Singlet vs Nonsinglet Perturbative Renormalization factors of Staggered Fermion Bilinears

TL;DR

This paper computes the difference in renormalization factors between singlet and nonsinglet staggered fermion bilinear operators on the lattice, using two-loop perturbation theory with improved gluons and smearing techniques.

Contribution

It introduces a new method for handling divergent integrals specific to the staggered fermion formalism and provides two-loop perturbative results for renormalization factor differences.

Findings

Two-loop difference computed for singlet and nonsinglet operators.

Method developed for divergent integrals in staggered formalism.

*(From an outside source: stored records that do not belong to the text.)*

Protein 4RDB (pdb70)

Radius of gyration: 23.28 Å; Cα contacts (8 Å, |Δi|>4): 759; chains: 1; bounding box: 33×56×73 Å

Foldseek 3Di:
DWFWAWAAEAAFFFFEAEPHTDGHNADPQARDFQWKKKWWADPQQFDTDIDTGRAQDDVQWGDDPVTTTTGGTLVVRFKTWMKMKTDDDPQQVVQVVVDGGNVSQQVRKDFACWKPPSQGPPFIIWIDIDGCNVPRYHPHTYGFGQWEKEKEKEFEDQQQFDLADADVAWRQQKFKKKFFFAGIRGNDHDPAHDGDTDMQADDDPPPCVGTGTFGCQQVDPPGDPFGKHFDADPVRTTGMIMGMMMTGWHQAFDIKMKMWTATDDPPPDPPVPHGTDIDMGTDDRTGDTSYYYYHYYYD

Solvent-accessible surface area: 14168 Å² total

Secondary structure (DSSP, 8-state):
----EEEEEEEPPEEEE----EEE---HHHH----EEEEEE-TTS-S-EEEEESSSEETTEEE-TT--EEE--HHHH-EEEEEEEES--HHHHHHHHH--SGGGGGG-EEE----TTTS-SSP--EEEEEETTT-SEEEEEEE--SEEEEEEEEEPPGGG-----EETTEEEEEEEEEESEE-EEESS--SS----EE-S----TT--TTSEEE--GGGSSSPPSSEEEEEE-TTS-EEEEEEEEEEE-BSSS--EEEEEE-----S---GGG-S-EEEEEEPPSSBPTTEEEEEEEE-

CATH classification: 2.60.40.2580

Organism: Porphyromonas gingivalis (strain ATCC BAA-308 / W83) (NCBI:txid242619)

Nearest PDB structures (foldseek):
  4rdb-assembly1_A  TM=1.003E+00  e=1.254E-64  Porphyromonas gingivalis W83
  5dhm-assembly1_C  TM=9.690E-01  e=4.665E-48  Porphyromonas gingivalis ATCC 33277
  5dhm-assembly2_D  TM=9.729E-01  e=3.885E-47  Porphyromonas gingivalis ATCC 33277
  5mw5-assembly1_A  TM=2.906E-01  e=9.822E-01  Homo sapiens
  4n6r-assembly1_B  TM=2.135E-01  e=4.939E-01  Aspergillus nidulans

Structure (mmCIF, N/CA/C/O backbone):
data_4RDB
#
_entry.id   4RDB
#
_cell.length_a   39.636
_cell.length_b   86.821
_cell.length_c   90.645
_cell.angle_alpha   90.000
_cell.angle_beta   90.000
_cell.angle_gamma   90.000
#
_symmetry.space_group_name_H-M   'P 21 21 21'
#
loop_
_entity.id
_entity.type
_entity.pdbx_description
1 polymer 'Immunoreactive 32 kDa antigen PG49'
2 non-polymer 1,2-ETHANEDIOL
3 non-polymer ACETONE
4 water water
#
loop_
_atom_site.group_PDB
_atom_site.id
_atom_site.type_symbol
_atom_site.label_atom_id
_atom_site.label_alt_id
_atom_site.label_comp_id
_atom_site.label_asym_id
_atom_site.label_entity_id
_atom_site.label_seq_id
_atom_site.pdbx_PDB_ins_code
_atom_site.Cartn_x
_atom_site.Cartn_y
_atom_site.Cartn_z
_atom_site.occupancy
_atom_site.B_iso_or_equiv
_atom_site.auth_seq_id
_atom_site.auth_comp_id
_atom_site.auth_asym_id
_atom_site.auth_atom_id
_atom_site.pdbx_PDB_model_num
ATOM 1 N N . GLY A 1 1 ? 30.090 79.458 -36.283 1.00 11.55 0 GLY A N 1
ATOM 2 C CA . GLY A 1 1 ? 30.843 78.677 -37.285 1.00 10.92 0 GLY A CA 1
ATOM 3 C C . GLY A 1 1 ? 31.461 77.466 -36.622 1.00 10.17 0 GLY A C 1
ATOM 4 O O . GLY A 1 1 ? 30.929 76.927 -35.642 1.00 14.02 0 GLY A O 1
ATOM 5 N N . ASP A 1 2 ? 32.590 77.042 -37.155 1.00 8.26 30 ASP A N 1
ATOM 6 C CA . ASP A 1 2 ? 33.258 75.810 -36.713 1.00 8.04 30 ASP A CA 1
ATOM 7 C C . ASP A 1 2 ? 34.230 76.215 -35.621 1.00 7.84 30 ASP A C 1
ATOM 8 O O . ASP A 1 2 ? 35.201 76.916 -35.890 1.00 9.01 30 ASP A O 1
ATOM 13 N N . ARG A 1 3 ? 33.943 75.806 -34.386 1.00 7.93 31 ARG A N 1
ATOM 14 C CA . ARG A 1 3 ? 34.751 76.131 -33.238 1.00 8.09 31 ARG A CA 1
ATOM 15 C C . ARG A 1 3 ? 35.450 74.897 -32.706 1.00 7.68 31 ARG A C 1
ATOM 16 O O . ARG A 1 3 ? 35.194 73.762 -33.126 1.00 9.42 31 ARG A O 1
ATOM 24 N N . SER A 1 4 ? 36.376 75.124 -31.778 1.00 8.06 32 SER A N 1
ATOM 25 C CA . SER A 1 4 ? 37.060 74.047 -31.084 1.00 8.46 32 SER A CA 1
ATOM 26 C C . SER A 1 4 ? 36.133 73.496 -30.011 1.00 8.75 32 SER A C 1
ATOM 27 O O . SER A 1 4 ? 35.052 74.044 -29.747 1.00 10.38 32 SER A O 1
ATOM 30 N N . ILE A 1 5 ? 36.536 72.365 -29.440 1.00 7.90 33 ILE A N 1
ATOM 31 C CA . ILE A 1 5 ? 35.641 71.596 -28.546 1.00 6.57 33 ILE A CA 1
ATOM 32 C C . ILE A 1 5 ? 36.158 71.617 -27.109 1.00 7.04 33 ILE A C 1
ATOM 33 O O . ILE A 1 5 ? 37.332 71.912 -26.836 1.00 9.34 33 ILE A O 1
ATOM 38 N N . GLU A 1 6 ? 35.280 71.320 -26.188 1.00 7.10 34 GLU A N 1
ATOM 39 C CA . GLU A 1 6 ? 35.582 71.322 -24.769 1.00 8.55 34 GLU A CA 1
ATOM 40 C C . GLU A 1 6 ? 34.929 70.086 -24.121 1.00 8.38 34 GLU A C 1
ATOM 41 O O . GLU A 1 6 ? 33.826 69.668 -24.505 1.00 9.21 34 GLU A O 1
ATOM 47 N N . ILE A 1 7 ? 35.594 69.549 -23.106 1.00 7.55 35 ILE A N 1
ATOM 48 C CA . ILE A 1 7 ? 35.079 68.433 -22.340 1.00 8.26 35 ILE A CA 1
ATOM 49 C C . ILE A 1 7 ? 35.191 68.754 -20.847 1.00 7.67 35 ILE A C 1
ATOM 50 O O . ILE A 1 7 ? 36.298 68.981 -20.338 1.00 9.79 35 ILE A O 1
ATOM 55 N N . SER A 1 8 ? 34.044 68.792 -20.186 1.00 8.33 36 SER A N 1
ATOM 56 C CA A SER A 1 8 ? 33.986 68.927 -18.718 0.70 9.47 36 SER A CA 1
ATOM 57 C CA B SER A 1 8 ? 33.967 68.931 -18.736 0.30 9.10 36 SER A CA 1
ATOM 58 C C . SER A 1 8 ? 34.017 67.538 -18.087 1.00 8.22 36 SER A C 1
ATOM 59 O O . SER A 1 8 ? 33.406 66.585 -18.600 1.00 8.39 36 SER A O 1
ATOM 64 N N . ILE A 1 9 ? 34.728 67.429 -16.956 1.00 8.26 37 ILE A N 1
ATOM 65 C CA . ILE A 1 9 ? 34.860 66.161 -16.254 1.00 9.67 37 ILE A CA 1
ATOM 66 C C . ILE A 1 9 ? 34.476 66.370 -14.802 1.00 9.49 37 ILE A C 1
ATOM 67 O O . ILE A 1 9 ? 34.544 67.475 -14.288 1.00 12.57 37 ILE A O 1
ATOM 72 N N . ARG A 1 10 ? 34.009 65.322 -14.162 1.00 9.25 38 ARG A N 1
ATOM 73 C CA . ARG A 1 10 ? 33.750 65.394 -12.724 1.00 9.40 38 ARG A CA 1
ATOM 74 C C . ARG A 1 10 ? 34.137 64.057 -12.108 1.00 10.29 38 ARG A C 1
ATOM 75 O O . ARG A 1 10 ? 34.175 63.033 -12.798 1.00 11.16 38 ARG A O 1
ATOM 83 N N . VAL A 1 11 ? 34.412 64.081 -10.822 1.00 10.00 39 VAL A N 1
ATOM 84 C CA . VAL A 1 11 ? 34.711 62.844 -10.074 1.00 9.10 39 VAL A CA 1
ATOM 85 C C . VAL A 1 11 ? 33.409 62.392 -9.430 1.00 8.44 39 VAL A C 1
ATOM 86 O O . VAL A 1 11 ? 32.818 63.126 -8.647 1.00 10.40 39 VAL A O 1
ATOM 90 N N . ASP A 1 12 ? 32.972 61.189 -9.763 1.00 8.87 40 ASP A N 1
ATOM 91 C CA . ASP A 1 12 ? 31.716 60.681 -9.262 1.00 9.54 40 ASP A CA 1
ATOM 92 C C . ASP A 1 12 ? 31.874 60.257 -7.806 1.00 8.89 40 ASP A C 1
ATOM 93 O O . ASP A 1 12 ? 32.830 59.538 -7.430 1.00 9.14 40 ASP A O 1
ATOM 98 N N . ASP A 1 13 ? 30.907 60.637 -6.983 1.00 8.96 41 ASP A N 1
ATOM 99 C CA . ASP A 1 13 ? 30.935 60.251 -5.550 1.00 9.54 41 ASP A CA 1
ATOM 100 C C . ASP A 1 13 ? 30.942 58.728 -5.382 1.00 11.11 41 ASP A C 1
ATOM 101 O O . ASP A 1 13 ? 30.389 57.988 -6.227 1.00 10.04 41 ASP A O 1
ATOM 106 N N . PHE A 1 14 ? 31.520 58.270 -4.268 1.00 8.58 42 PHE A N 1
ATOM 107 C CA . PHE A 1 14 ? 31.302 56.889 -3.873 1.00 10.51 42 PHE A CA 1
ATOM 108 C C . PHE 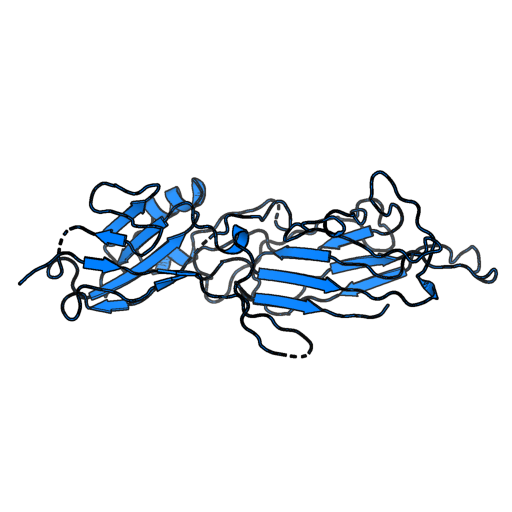A 1 14 ? 29.820 56.639 -3.724 1.00 9.92 42 PHE A C 1
ATOM 109 O O . PHE A 1 14 ? 29.041 57.544 -3.342 1.00 10.79 42 PHE A O 1
ATOM 117 N N . THR A 1 15 ? 29.439 55.396 -3.955 1.00 8.92 43 THR A N 1
ATOM 118 C CA . THR A 1 15 ? 28.188 54.873 -3.422 1.00 9.82 43 THR A CA 1
ATOM 119 C C . THR A 1 15 ? 28.531 54.122 -2.134 1.00 10.29 43 THR A C 1
ATOM 120 O O . THR A 1 15 ? 29.235 53.139 -2.169 1.00 9.60 43 THR A O 1
ATOM 124 N N A LYS A 1 16 ? 27.985 54.595 -1.017 0.70 11.57 44 LYS A N 1
ATOM 125 N N B LYS A 1 16 ? 28.072 54.664 -1.004 0.30 11.53 44 LYS A N 1
ATOM 126 C CA A LYS A 1 16 ? 28.242 54.035 0.297 0.70 10.63 44 LYS A CA 1
ATOM 127 C CA B LYS A 1 16 ? 28.443 54.184 0.328 0.30 11.93 44 LYS A CA 1
ATOM 128 C C A LYS A 1 16 ? 27.033 53.173 0.670 0.70 12.26 44 LYS A C 1
ATOM 129 C C B LYS A 1 16 ? 27.257 53.497 0.990 0.30 14.29 44 LYS A C 1
ATOM 130 O O A LYS A 1 16 ? 25.862 53.560 0.470 0.70 13.98 44 LYS A O 1
ATOM 131 O O B LYS A 1 16 ? 26.222 54.120 1.253 0.30 13.38 44 LYS A O 1
ATOM 142 N N A THR A 1 17 ? 27.294 51.995 1.198 0.70 13.53 45 THR A N 1
ATOM 143 N N B THR A 1 17 ? 27.395 52.204 1.245 0.30 16.31 45 THR A N 1
ATOM 144 C CA A THR A 1 17 ? 26.218 51.029 1.379 0.70 17.82 45 THR A CA 1
ATOM 145 C CA B THR A 1 17 ? 26.266 51.415 1.714 0.30 19.85 45 THR A CA 1
ATOM 146 C C A THR A 1 17 ? 26.548 50.125 2.538 0.70 20.19 45 THR A C 1
ATOM 147 C C B THR A 1 17 ? 26.465 50.863 3.098 0.30 21.03 45 THR A C 1
ATOM 148 O O A THR A 1 17 ? 27.672 49.621 2.646 0.70 13.81 45 THR A O 1
ATOM 149 O O B THR A 1 17 ? 27.433 51.182 3.780 0.30 16.38 45 THR A O 1
ATOM 156 N N A GLY A 1 18 ? 25.571 50.023 3.451 0.70 25.99 46 GLY A N 1
ATOM 157 N N B GLY A 1 18 ? 25.516 50.010 3.474 0.30 25.36 46 GLY A N 1
ATOM 158 C CA A GLY A 1 18 ? 25.574 49.053 4.546 0.70 31.09 46 GLY A CA 1
ATOM 159 C CA B GLY A 1 18 ? 25.510 49.309 4.744 0.30 31.43 46 GLY A CA 1
ATOM 160 C C A GLY A 1 18 ? 24.154 48.629 4.881 0.70 39.59 46 GLY A C 1
ATOM 161 C C B GLY A 1 18 ? 24.132 48.717 4.947 0.30 38.27 46 GLY A C 1
ATOM 162 O O A GLY A 1 18 ? 23.225 48.938 4.127 0.70 48.81 46 GLY A O 1
ATOM 163 O O B GLY A 1 18 ? 23.220 48.981 4.162 0.30 51.40 46 GLY A O 1
ATOM 164 N N . GLU A 1 19 ? 23.971 47.918 5.997 1.00 46.36 47 GLU A N 1
ATOM 165 C CA . GLU A 1 19 ? 22.644 47.322 6.336 1.00 60.78 47 GLU A CA 1
ATOM 166 C C . GLU A 1 19 ? 21.458 48.312 6.524 1.00 67.48 47 GLU A C 1
ATOM 167 O O . GLU A 1 19 ? 21.525 49.260 7.339 1.00 70.39 47 GLU A O 1
ATOM 173 N N . ARG A 1 22 ? 20.805 51.804 3.120 1.00 47.96 50 ARG A N 1
ATOM 174 C CA . ARG A 1 22 ? 21.416 50.991 2.086 1.00 63.70 50 ARG A CA 1
ATOM 175 C C . ARG A 1 22 ? 22.167 51.783 1.014 1.00 46.86 50 ARG A C 1
ATOM 176 O O . ARG A 1 22 ? 22.992 51.201 0.303 1.00 75.47 50 ARG A O 1
ATOM 184 N N . TYR A 1 23 ? 21.906 53.083 0.882 1.00 40.47 51 TYR A N 1
ATOM 185 C CA . TYR A 1 23 ? 22.455 53.853 -0.248 1.00 40.94 51 TYR A CA 1
ATOM 186 C C . TYR A 1 23 ? 22.622 55.347 0.090 1.00 29.82 51 TYR A C 1
ATOM 187 O O . TYR A 1 23 ? 21.631 56.015 0.331 1.00 40.90 51 TYR A O 1
ATOM 196 N N . GLU A 1 24 ? 23.873 55.825 0.136 1.00 21.84 52 GLU A N 1
ATOM 197 C CA A GLU A 1 24 ? 24.210 57.240 0.244 0.50 24.49 52 GLU A CA 1
ATOM 198 C CA B GLU A 1 24 ? 24.220 57.238 0.275 0.50 23.64 52 GLU A CA 1
ATOM 199 C C . GLU A 1 24 ? 25.326 57.547 -0.747 1.00 20.22 52 GLU A C 1
ATOM 200 O O . GLU A 1 24 ? 26.105 56.645 -1.130 1.00 21.72 52 GLU A O 1
ATOM 211 N N . ARG A 1 25 ? 25.412 58.810 -1.182 1.00 13.20 53 ARG A N 1
ATOM 212 C CA . ARG A 1 25 ? 26.555 59.260 -1.993 1.00 12.57 53 ARG A CA 1
ATOM 213 C C . ARG A 1 25 ? 27.494 60.038 -1.127 1.00 13.33 53 ARG A C 1
ATOM 214 O O . ARG A 1 25 ? 27.082 60.836 -0.297 1.00 18.47 53 ARG A O 1
ATOM 222 N N . ASN A 1 26 ? 28.775 59.748 -1.267 1.00 10.89 54 ASN A N 1
ATOM 223 C CA . ASN A 1 26 ? 29.765 60.376 -0.422 1.00 12.37 54 ASN A CA 1
ATOM 224 C C . ASN A 1 26 ? 30.941 60.786 -1.281 1.00 11.78 54 ASN A C 1
ATOM 225 O O . ASN A 1 26 ? 31.522 59.953 -2.014 1.00 11.68 54 ASN A O 1
ATOM 230 N N . GLN A 1 27 ? 31.308 62.060 -1.193 1.00 11.83 55 GLN A N 1
ATOM 231 C CA . GLN A 1 27 ? 32.376 62.581 -2.052 1.00 11.74 55 GLN A CA 1
ATOM 232 C C . GLN A 1 27 ? 33.765 62.173 -1.579 1.00 12.26 55 GLN A C 1
ATOM 233 O O . GLN A 1 27 ? 34.755 62.436 -2.266 1.00 13.82 55 GLN A O 1
ATOM 239 N N . GLY A 1 28 ? 33.873 61.596 -0.381 1.00 10.09 56 GLY A N 1
ATOM 240 C CA . GLY A 1 28 ? 35.171 61.169 0.105 1.00 11.08 56 GLY A CA 1
ATOM 241 C C . GLY A 1 28 ? 36.085 62.358 0.397 1.00 11.47 56 GLY A C 1
ATOM 242 O O . GLY A 1 28 ? 35.628 63.519 0.572 1.00 15.83 56 GLY A O 1
ATOM 243 N N . SER A 1 29 ? 37.374 62.056 0.456 1.00 9.88 57 SER A N 1
ATOM 244 C CA . SER A 1 29 ? 38.395 63.036 0.791 1.00 10.16 57 SER A CA 1
ATOM 245 C C . SER A 1 29 ? 39.007 63.664 -0.463 1.00 10.69 57 SER A C 1
ATOM 246 O O . SER A 1 29 ? 38.822 63.173 -1.590 1.00 11.00 57 SER A O 1
ATOM 249 N N . ALA A 1 30 ? 39.802 64.694 -0.234 1.00 14.43 58 ALA A N 1
ATOM 250 C CA . ALA A 1 30 ? 40.555 65.344 -1.287 1.00 11.71 58 ALA A CA 1
ATOM 251 C C . ALA A 1 30 ? 41.479 64.321 -1.946 1.00 11.29 58 ALA A C 1
ATOM 252 O O . ALA A 1 30 ? 41.599 64.295 -3.171 1.00 10.95 58 ALA A O 1
ATOM 254 N N . ALA A 1 31 ? 42.173 63.525 -1.143 1.00 10.78 59 ALA A N 1
ATOM 255 C CA . ALA A 1 31 ? 43.057 62.493 -1.664 1.00 11.15 59 ALA A CA 1
ATOM 256 C C . ALA A 1 31 ? 42.302 61.500 -2.565 1.00 8.61 59 ALA A C 1
ATOM 257 O O . ALA A 1 31 ? 42.829 61.042 -3.591 1.00 10.04 59 ALA A O 1
ATOM 259 N N . GLU A 1 32 ? 41.077 61.183 -2.198 1.00 8.41 60 GLU A N 1
ATOM 260 C CA . GLU A 1 32 ? 40.251 60.251 -2.996 1.00 7.87 60 GLU A CA 1
ATOM 261 C C . GLU A 1 32 ? 39.796 60.863 -4.333 1.00 8.79 60 GLU A C 1
ATOM 262 O O . GLU A 1 32 ? 39.507 60.137 -5.286 1.00 8.88 60 GLU A O 1
ATOM 268 N N . ARG A 1 33 ? 39.731 62.186 -4.382 1.00 9.48 61 ARG A N 1
ATOM 269 C CA . ARG A 1 33 ? 39.328 62.921 -5.573 1.00 8.66 61 ARG A CA 1
ATOM 270 C C . ARG A 1 33 ? 40.464 63.436 -6.430 1.00 9.13 61 ARG A C 1
ATOM 271 O O . ARG A 1 33 ? 40.226 63.889 -7.554 1.00 10.71 61 ARG A O 1
ATOM 279 N N . LEU A 1 34 ? 41.691 63.331 -5.956 1.00 8.51 62 LEU A N 1
ATOM 280 C CA . LEU A 1 34 ? 42.832 63.967 -6.624 1.00 8.10 62 LEU A CA 1
ATOM 281 C C . LEU A 1 34 ? 43.037 63.430 -8.028 1.00 10.16 62 LEU A C 1
ATOM 282 O O . LEU A 1 34 ? 43.051 62.218 -8.237 1.00 9.90 62 LEU A O 1
ATOM 287 N N . ILE A 1 35 ? 43.213 64.350 -8.973 1.00 9.88 63 ILE A N 1
ATOM 288 C CA . ILE A 1 35 ? 43.552 64.001 -10.340 1.00 9.95 63 ILE A CA 1
ATOM 289 C C . ILE A 1 35 ? 44.911 64.633 -10.665 1.00 10.23 63 ILE A C 1
ATOM 290 O O . ILE A 1 35 ? 45.051 65.839 -10.555 1.00 12.06 63 ILE A O 1
ATOM 295 N N . THR A 1 36 ? 45.886 63.809 -11.022 1.00 8.71 64 THR A N 1
ATOM 296 C CA . THR A 1 36 ? 47.244 64.254 -11.366 1.00 9.17 64 THR A CA 1
ATOM 297 C C . THR A 1 36 ? 47.541 64.229 -12.865 1.00 8.43 64 THR A C 1
ATOM 298 O O . THR A 1 36 ? 48.442 64.941 -13.318 1.00 11.01 64 THR A O 1
ATOM 302 N N . ASN A 1 37 ? 46.818 63.400 -13.608 1.00 7.15 65 ASN A N 1
ATOM 303 C CA . ASN A 1 37 ? 46.964 63.347 -15.044 1.00 7.33 65 ASN A CA 1
ATOM 304 C C . ASN A 1 37 ? 45.675 62.830 -15.677 1.00 6.54 65 ASN A C 1
ATOM 305 O O . ASN A 1 37 ? 44.809 62.278 -14.967 1.00 7.06 65 ASN A O 1
ATOM 310 N N . LEU A 1 38 ? 45.543 63.048 -16.981 1.00 6.85 66 LEU A N 1
ATOM 311 C CA . LEU A 1 38 ? 44.420 62.556 -17.740 1.00 7.05 66 LEU A CA 1
ATOM 312 C C . LEU A 1 38 ? 44.886 61.956 -19.041 1.00 5.77 66 LEU A C 1
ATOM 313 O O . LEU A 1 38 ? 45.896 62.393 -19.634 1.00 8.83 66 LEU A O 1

Results enable better estimates of singlet operator renormalization factors.

Abstract

In this paper we present the perturbative computation of the difference between the renormalization factors of flavor singlet ($\sum_f\bar\psi_f\Gamma\psi_f$, $f$: flavor index) and nonsinglet ($\bar\psi_{f_1} \Gamma \psi_{f_2}, f_1 \neq f_2$) bilinear quark operators (where $\Gamma = \mathbb{1},\,\gamma_5,\,\gamma_{\mu},\,\gamma_5\,\gamma_{\mu},\, \gamma_5\,\sigma_{\mu\,\nu}$) on the lattice. The computation is performed to two loops and to lowest order in the lattice spacing, using Symanzik improved gluons and staggered fermions with twice stout-smeared links. The stout smearing procedure is also applied to the definition of bilinear operators. A significant part of this work is the development of a method for treating some new peculiar divergent integrals stemming from the staggered formalism. Our results can be combined with precise simulation results for the renormalization factors of the nonsinglet operators, in order to obtain an estimate of the renormalization factors for the singlet operators. The results have been published in Physical Review D.